[XXXIII]
vele jaren geleden verscheen in de kranten het bericht dat iemand, of iets, in de Verenigde Staten het initiatief genomen had tot de oprichting van een Pantheon der Mensheid, waarin voor de allergrootsten uit de wereldgeschiedenis een reeks passende monumenten zou verrijzen. Voor Nederland, heette het, had men daarbij aan een drietal vertegenwoordigende figuren gedacht: aan Rembrandt, Spinoza en Grotius.

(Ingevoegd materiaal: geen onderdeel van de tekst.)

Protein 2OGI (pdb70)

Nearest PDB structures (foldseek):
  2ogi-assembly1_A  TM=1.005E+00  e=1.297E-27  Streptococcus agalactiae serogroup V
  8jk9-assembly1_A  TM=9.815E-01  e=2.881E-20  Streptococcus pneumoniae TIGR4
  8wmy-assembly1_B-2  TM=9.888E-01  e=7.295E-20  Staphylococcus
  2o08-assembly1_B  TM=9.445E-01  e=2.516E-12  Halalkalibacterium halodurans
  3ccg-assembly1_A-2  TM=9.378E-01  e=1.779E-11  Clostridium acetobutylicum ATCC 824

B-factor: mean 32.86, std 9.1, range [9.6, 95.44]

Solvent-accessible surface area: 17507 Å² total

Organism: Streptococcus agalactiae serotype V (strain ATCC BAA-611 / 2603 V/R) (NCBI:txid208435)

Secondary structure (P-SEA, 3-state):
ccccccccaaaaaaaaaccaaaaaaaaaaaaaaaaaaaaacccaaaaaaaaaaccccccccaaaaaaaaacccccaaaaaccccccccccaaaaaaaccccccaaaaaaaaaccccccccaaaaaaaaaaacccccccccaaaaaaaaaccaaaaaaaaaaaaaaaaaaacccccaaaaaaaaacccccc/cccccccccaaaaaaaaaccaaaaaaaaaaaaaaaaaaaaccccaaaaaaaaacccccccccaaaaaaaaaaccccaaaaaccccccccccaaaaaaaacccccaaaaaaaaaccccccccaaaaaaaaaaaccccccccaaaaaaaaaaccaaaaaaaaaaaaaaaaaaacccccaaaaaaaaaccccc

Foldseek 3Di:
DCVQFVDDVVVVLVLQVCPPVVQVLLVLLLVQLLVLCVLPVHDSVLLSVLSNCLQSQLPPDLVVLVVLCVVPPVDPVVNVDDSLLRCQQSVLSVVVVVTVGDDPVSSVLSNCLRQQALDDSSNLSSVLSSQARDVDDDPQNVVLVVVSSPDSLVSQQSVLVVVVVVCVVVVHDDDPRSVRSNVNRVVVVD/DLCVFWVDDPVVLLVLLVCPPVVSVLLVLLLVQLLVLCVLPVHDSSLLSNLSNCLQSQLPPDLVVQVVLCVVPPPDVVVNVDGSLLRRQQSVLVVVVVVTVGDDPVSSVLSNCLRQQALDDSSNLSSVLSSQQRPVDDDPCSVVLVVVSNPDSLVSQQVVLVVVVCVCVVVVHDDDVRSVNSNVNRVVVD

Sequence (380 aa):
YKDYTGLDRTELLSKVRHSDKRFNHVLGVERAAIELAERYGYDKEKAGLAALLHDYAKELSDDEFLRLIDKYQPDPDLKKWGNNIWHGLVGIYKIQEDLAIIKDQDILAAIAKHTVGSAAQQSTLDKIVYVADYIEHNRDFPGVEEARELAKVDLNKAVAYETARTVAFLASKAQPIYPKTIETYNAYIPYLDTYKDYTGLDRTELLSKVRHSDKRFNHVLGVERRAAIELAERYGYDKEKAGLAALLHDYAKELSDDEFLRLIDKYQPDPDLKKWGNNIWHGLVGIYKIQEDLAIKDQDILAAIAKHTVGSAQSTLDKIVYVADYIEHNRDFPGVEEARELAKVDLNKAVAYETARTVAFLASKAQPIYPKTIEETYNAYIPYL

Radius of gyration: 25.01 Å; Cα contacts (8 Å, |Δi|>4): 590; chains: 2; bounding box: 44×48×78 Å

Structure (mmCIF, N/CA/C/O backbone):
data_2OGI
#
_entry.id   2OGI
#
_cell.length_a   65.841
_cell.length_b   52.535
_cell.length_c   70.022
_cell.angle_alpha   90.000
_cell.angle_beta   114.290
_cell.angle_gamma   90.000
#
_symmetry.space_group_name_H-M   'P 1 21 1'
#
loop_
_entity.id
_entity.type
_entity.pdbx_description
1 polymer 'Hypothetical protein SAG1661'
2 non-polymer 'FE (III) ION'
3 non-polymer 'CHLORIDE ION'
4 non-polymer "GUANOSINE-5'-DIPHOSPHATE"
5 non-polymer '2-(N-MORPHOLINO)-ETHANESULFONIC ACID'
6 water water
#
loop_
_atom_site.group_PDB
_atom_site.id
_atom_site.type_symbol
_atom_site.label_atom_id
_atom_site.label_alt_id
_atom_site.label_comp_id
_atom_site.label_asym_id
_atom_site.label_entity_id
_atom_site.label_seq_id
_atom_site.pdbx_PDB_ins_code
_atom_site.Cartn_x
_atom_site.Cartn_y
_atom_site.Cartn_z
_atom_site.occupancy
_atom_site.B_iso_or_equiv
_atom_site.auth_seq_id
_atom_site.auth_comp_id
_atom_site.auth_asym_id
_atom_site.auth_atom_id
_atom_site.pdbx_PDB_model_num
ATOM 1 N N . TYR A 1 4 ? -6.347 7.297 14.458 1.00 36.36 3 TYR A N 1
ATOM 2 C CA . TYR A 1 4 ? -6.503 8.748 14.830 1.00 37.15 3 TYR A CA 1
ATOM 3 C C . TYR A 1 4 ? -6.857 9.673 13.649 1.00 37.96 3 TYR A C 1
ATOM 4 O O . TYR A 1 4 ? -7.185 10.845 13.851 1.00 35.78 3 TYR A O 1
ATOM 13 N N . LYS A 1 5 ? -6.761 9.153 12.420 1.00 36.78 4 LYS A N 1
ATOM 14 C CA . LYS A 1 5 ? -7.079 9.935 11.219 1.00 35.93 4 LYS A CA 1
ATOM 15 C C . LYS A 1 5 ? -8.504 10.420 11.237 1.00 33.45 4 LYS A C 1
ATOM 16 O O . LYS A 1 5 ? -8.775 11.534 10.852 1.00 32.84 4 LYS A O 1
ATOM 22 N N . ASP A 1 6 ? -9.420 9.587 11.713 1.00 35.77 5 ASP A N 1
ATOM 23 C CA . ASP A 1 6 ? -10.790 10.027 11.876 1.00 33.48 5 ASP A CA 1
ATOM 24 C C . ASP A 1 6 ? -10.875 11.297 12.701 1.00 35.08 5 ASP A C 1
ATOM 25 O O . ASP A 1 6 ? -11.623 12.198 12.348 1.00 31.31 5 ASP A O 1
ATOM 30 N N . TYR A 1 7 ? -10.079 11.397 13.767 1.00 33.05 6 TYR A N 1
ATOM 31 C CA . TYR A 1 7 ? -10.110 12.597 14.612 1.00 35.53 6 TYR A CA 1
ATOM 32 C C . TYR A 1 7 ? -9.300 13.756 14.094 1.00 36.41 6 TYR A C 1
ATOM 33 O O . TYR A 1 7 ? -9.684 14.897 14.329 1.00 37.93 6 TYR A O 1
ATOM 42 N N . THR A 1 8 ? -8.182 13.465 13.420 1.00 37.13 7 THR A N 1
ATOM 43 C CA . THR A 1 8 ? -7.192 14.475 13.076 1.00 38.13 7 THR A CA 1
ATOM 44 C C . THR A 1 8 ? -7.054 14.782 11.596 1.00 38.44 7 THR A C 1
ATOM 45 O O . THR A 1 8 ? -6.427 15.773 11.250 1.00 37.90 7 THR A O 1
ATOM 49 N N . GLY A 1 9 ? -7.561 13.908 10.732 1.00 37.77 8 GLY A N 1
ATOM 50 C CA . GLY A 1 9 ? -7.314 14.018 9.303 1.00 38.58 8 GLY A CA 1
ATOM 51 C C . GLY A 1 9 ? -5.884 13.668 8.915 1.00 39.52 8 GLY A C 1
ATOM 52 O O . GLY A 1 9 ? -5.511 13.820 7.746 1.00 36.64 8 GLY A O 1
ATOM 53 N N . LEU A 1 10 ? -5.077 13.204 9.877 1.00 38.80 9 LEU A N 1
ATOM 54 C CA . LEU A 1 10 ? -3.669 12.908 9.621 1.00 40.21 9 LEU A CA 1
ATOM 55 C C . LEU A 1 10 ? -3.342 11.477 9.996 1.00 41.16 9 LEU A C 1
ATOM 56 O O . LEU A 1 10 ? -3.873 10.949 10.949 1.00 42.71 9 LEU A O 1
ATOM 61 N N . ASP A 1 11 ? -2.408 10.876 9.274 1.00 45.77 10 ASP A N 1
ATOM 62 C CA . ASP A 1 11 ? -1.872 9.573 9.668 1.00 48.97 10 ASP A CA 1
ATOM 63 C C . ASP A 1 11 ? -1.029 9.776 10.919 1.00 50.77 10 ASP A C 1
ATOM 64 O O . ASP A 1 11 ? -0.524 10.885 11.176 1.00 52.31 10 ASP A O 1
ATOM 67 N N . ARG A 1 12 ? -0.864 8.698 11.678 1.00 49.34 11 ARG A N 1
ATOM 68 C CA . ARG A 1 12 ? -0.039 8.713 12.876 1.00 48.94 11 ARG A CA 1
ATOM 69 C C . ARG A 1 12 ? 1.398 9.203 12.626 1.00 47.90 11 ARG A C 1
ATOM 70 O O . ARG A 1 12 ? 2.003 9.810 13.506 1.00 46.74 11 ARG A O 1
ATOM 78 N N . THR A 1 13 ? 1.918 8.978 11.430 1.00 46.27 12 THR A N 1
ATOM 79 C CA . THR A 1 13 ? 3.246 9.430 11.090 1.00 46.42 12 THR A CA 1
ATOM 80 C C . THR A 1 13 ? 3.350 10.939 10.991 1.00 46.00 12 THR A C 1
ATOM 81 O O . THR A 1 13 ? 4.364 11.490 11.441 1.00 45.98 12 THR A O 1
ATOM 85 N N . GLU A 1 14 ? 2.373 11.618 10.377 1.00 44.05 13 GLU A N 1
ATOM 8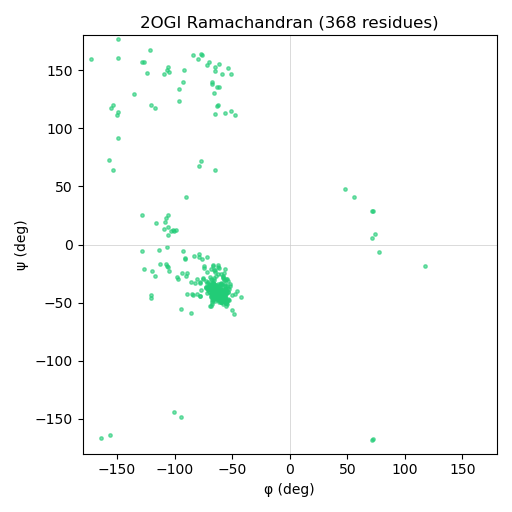6 C CA . GLU A 1 14 ? 2.461 13.094 10.314 1.00 44.78 13 GLU A CA 1
ATOM 87 C C . GLU A 1 14 ? 2.180 13.651 11.700 1.00 41.18 13 GLU A C 1
ATOM 88 O O . GLU A 1 14 ? 2.783 14.635 12.116 1.00 39.47 13 GLU A O 1
ATOM 94 N N . LEU A 1 15 ? 1.261 12.994 12.396 1.00 39.23 14 LEU A N 1
ATOM 95 C CA . LEU A 1 15 ? 0.889 13.360 13.732 1.00 38.45 14 LEU A CA 1
ATOM 96 C C . LEU A 1 15 ? 2.073 13.296 14.705 1.00 36.65 14 LEU A C 1
ATOM 97 O O . LEU A 1 15 ? 2.341 14.262 15.443 1.00 34.88 14 LEU A O 1
ATOM 102 N N . LEU A 1 16 ? 2.813 12.189 14.694 1.00 33.22 15 LEU A N 1
ATOM 103 C CA . LEU A 1 16 ? 3.996 12.106 15.514 1.00 31.84 15 LEU A CA 1
ATOM 104 C C . LEU A 1 16 ? 4.987 13.224 15.172 1.00 32.99 15 LEU A C 1
ATOM 105 O O . LEU A 1 16 ? 5.609 13.794 16.066 1.00 29.49 15 LEU A O 1
ATOM 110 N N . SER A 1 17 ? 5.132 13.536 13.886 1.00 32.10 16 SER A N 1
ATOM 111 C CA . SER A 1 17 ? 6.028 14.608 13.467 1.00 30.74 16 SER A CA 1
ATOM 112 C C . SER A 1 17 ? 5.581 15.913 14.111 1.00 30.54 16 SER A C 1
ATOM 113 O O . SER A 1 17 ? 6.373 16.627 14.686 1.00 29.00 16 SER A O 1
ATOM 116 N N . LYS A 1 18 ? 4.288 16.213 14.027 1.00 29.25 17 LYS A N 1
ATOM 117 C CA . LYS A 1 18 ? 3.816 17.479 14.532 1.00 30.68 17 LYS A CA 1
ATOM 118 C C . LYS A 1 18 ? 4.030 17.605 16.044 1.00 32.47 17 LYS A C 1
ATOM 119 O O . LYS A 1 18 ? 4.459 18.663 16.528 1.00 29.21 17 LYS A O 1
ATOM 125 N N . VAL A 1 19 ? 3.763 16.517 16.776 1.00 30.95 18 VAL A N 1
ATOM 126 C CA . VAL A 1 19 ? 3.831 16.526 18.250 1.00 29.37 18 VAL A CA 1
ATOM 127 C C . VAL A 1 19 ? 5.304 16.700 18.657 1.00 28.30 18 VAL A C 1
ATOM 128 O O . VAL A 1 19 ? 5.699 17.602 19.429 1.00 24.98 18 VAL A O 1
ATOM 132 N N . ARG A 1 20 ? 6.144 15.867 18.084 1.00 27.38 19 ARG A N 1
ATOM 133 C CA . ARG A 1 20 ? 7.543 15.907 18.420 1.00 31.50 19 ARG A CA 1
ATOM 134 C C . ARG A 1 20 ? 8.172 17.298 18.196 1.00 29.73 19 ARG A C 1
ATOM 135 O O . ARG A 1 20 ? 9.125 17.678 18.903 1.00 35.18 19 ARG A O 1
ATOM 143 N N . HIS A 1 21 ? 7.655 18.041 17.229 1.00 26.00 20 HIS A N 1
ATOM 144 C CA . HIS A 1 21 ? 8.233 19.328 16.855 1.00 28.81 20 HIS A CA 1
ATOM 145 C C . HIS A 1 21 ? 7.835 20.447 17.842 1.00 30.46 20 HIS A C 1
ATOM 146 O O . HIS A 1 21 ? 8.319 21.600 17.770 1.00 30.18 20 HIS A O 1
ATOM 169 N N . SER A 1 24 ? 10.962 18.784 23.599 1.00 32.85 23 SER A N 1
ATOM 170 C CA . SER A 1 24 ? 12.218 18.049 23.706 1.00 31.99 23 SER A CA 1
ATOM 171 C C . SER A 1 24 ? 12.074 16.539 23.480 1.00 31.57 23 SER A C 1
ATOM 172 O O . SER A 1 24 ? 10.967 15.994 23.559 1.00 33.64 23 SER A O 1
ATOM 175 N N . ASP A 1 25 ? 13.208 15.877 23.244 1.00 32.32 24 ASP A N 1
ATOM 176 C CA . ASP A 1 25 ? 13.257 14.414 23.131 1.00 33.97 24 ASP A CA 1
ATOM 177 C C . ASP A 1 25 ? 12.672 13.736 24.355 1.00 33.00 24 ASP A C 1
ATOM 178 O O . ASP A 1 25 ? 11.840 12.836 24.238 1.00 29.43 24 ASP A O 1
ATOM 183 N N . LYS A 1 26 ? 13.143 14.163 25.526 1.00 31.92 25 LYS A N 1
ATOM 184 C CA . LYS A 1 26 ? 12.755 13.558 26.788 1.00 32.86 25 LYS A CA 1
ATOM 185 C C . LYS A 1 26 ? 11.232 13.669 26.936 1.00 30.77 25 LYS A C 1
ATOM 186 O O . LYS A 1 26 ? 10.575 12.727 27.309 1.00 27.06 25 LYS A O 1
ATOM 189 N N . ARG A 1 27 ? 10.672 14.819 26.591 1.00 27.68 26 ARG A N 1
ATOM 190 C CA . ARG A 1 27 ? 9.241 14.993 26.746 1.00 30.20 26 ARG A CA 1
ATOM 191 C C . ARG A 1 27 ? 8.429 14.193 25.764 1.00 27.53 26 ARG A C 1
ATOM 192 O O . ARG A 1 27 ? 7.349 13.670 26.093 1.00 27.22 26 ARG A O 1
ATOM 200 N N . PHE A 1 28 ? 8.933 14.083 24.539 1.00 30.33 27 PHE A N 1
ATOM 201 C CA . PHE A 1 28 ? 8.246 13.265 23.513 1.00 28.92 27 PHE A CA 1
ATOM 202 C C . PHE A 1 28 ? 8.284 11.792 23.936 1.00 28.76 27 PHE A C 1
ATOM 203 O O . PHE A 1 28 ? 7.339 11.090 23.763 1.00 25.91 27 PHE A O 1
ATOM 211 N N . ASN A 1 29 ? 9.373 11.319 24.533 1.00 28.91 28 ASN A N 1
ATOM 212 C CA . ASN A 1 29 ? 9.351 9.954 25.068 1.00 28.26 28 ASN A CA 1
ATOM 213 C C . ASN A 1 29 ? 8.304 9.758 26.168 1.00 27.70 28 ASN A C 1
ATOM 214 O O . ASN A 1 29 ? 7.638 8.698 26.247 1.00 25.77 28 ASN A O 1
ATOM 219 N N . HIS A 1 30 ? 8.148 10.779 26.996 1.00 26.14 29 HIS A N 1
ATOM 220 C CA . HIS A 1 30 ? 7.117 10.759 27.998 1.00 25.82 29 HIS A CA 1
ATOM 221 C C . HIS A 1 30 ? 5.773 10.618 27.347 1.00 26.26 29 HIS A C 1
ATOM 222 O O . HIS A 1 30 ? 4.932 9.829 27.766 1.00 27.09 29 HIS A O 1
ATOM 229 N N . VAL A 1 31 ? 5.541 11.409 26.309 1.00 28.33 30 VAL A N 1
ATOM 230 C CA . VAL A 1 31 ? 4.259 11.423 25.649 1.00 28.98 30 VAL A CA 1
ATOM 231 C C . VAL A 1 31 ? 3.944 10.049 24.991 1.00 27.73 30 VAL A C 1
ATOM 232 O O . VAL A 1 31 ? 2.804 9.600 25.019 1.00 26.56 30 VAL A O 1
ATOM 236 N N . LEU A 1 32 ? 4.961 9.414 24.396 1.00 25.81 31 LEU A N 1
ATOM 237 C CA . LEU A 1 32 ? 4.821 8.061 23.858 1.00 25.70 31 LEU A CA 1
ATOM 238 C C . LEU A 1 32 ? 4.493 7.075 24.979 1.00 26.17 31 LEU A C 1
ATOM 239 O O . LEU A 1 32 ? 3.639 6.204 24.805 1.00 24.40 31 LEU A O 1
ATOM 244 N N . GLY A 1 33 ? 5.183 7.194 26.117 1.00 24.05 32 GLY A N 1
ATOM 245 C CA . GLY A 1 33 ? 4.873 6.348 27.259 1.00 24.03 32 GLY A CA 1
ATOM 246 C C . GLY A 1 33 ? 3.469 6.558 27.778 1.00 24.12 32 GLY A C 1
ATOM 247 O O . GLY A 1 33 ? 2.801 5.624 28.191 1.00 26.67 32 GLY A O 1
ATOM 248 N N . VAL A 1 34 ? 3.023 7.796 27.834 1.00 25.82 33 VAL A N 1
ATOM 249 C CA . VAL A 1 34 ? 1.640 8.045 28.186 1.00 24.98 33 VAL A CA 1
ATOM 250 C C . VAL A 1 34 ? 0.648 7.451 27.193 1.00 26.37 33 VAL A C 1
ATOM 251 O O . VAL A 1 34 ? -0.385 6.908 27.573 1.00 26.44 33 VAL A O 1
ATOM 255 N N . GLU A 1 35 ? 0.933 7.547 25.915 1.00 26.56 34 GLU A N 1
ATOM 256 C CA . GLU A 1 35 ? 0.071 6.878 24.909 1.00 27.14 34 GLU A CA 1
ATOM 257 C C . GLU A 1 35 ? -0.025 5.356 25.140 1.00 27.17 34 GLU A C 1
ATOM 258 O O . GLU A 1 35 ? -1.130 4.784 25.159 1.00 26.11 34 GLU A O 1
ATOM 264 N N . ARG A 1 36 ? 1.136 4.719 25.329 1.00 26.86 35 ARG A N 1
ATOM 265 C CA . ARG A 1 36 ? 1.202 3.286 25.622 1.00 25.76 35 ARG A CA 1
ATOM 266 C C . ARG A 1 36 ? 0.373 2.944 26.873 1.00 26.30 35 ARG A C 1
ATOM 267 O O . ARG A 1 36 ? -0.459 2.025 26.847 1.00 25.87 35 ARG A O 1
ATOM 272 N N . ALA A 1 37 ? 0.574 3.698 27.962 1.00 24.21 36 ALA A N 1
ATOM 273 C CA . ALA A 1 37 ? -0.142 3.468 29.201 1.00 24.65 36 ALA A CA 1
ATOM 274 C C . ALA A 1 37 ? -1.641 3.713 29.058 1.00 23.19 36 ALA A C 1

De veel bescheidener doelstelling van dit boekje maakt het helaas onmogelijk, zonder scheeftrekking van verhoudingen, deze alle drie erin onder te brengen; Spinoza kunnen wij nog aan het eind binnensmokkelen, maar Grotius moest afvallen. Rest dus als representant bij uitstek van de gouden eeuw der Nederlandse beschaving Rembrandt, hiernaast afgebeeld in een zelfportret, hem voorstellend in zijn werkplunje, [‘sooals hij in syn schilderkamer gekleet was’], in de kracht van zijn leven, nog geen vijftig jaar oud. Deze tekening bevindt zich, met nog vele andere schatten, in het Amsterdamse Rembrandthuis, een klein museum, waarvan wij ons wel eens afgevraagd hebben, voor hoeveel Nederlanders méér het de dubbel-gesterde bedevaartplaats in hun reisgids ware geweest, als het maar in het buitenland had gestaan, nu bezoeken het vrijwel uitsluitend vreemdelingen! Wij hadden natuurlijk een schilderij, of een ets kunnen kiezen; toevallig viel ons oog weer eens op deze tekening, een van de naar schatting tweeduizend, door de meester nagelaten, een ‘chaos vol oneindige afwisseling’ [Schmidt-Degener], vrucht van een talent dat een Fransman wel eens gekarakteriseerd heeft als ‘une infinité de pensées dessinées’, een oneindigheid van getekende gedachten. In beide aanhalingen staat het woord oneindig.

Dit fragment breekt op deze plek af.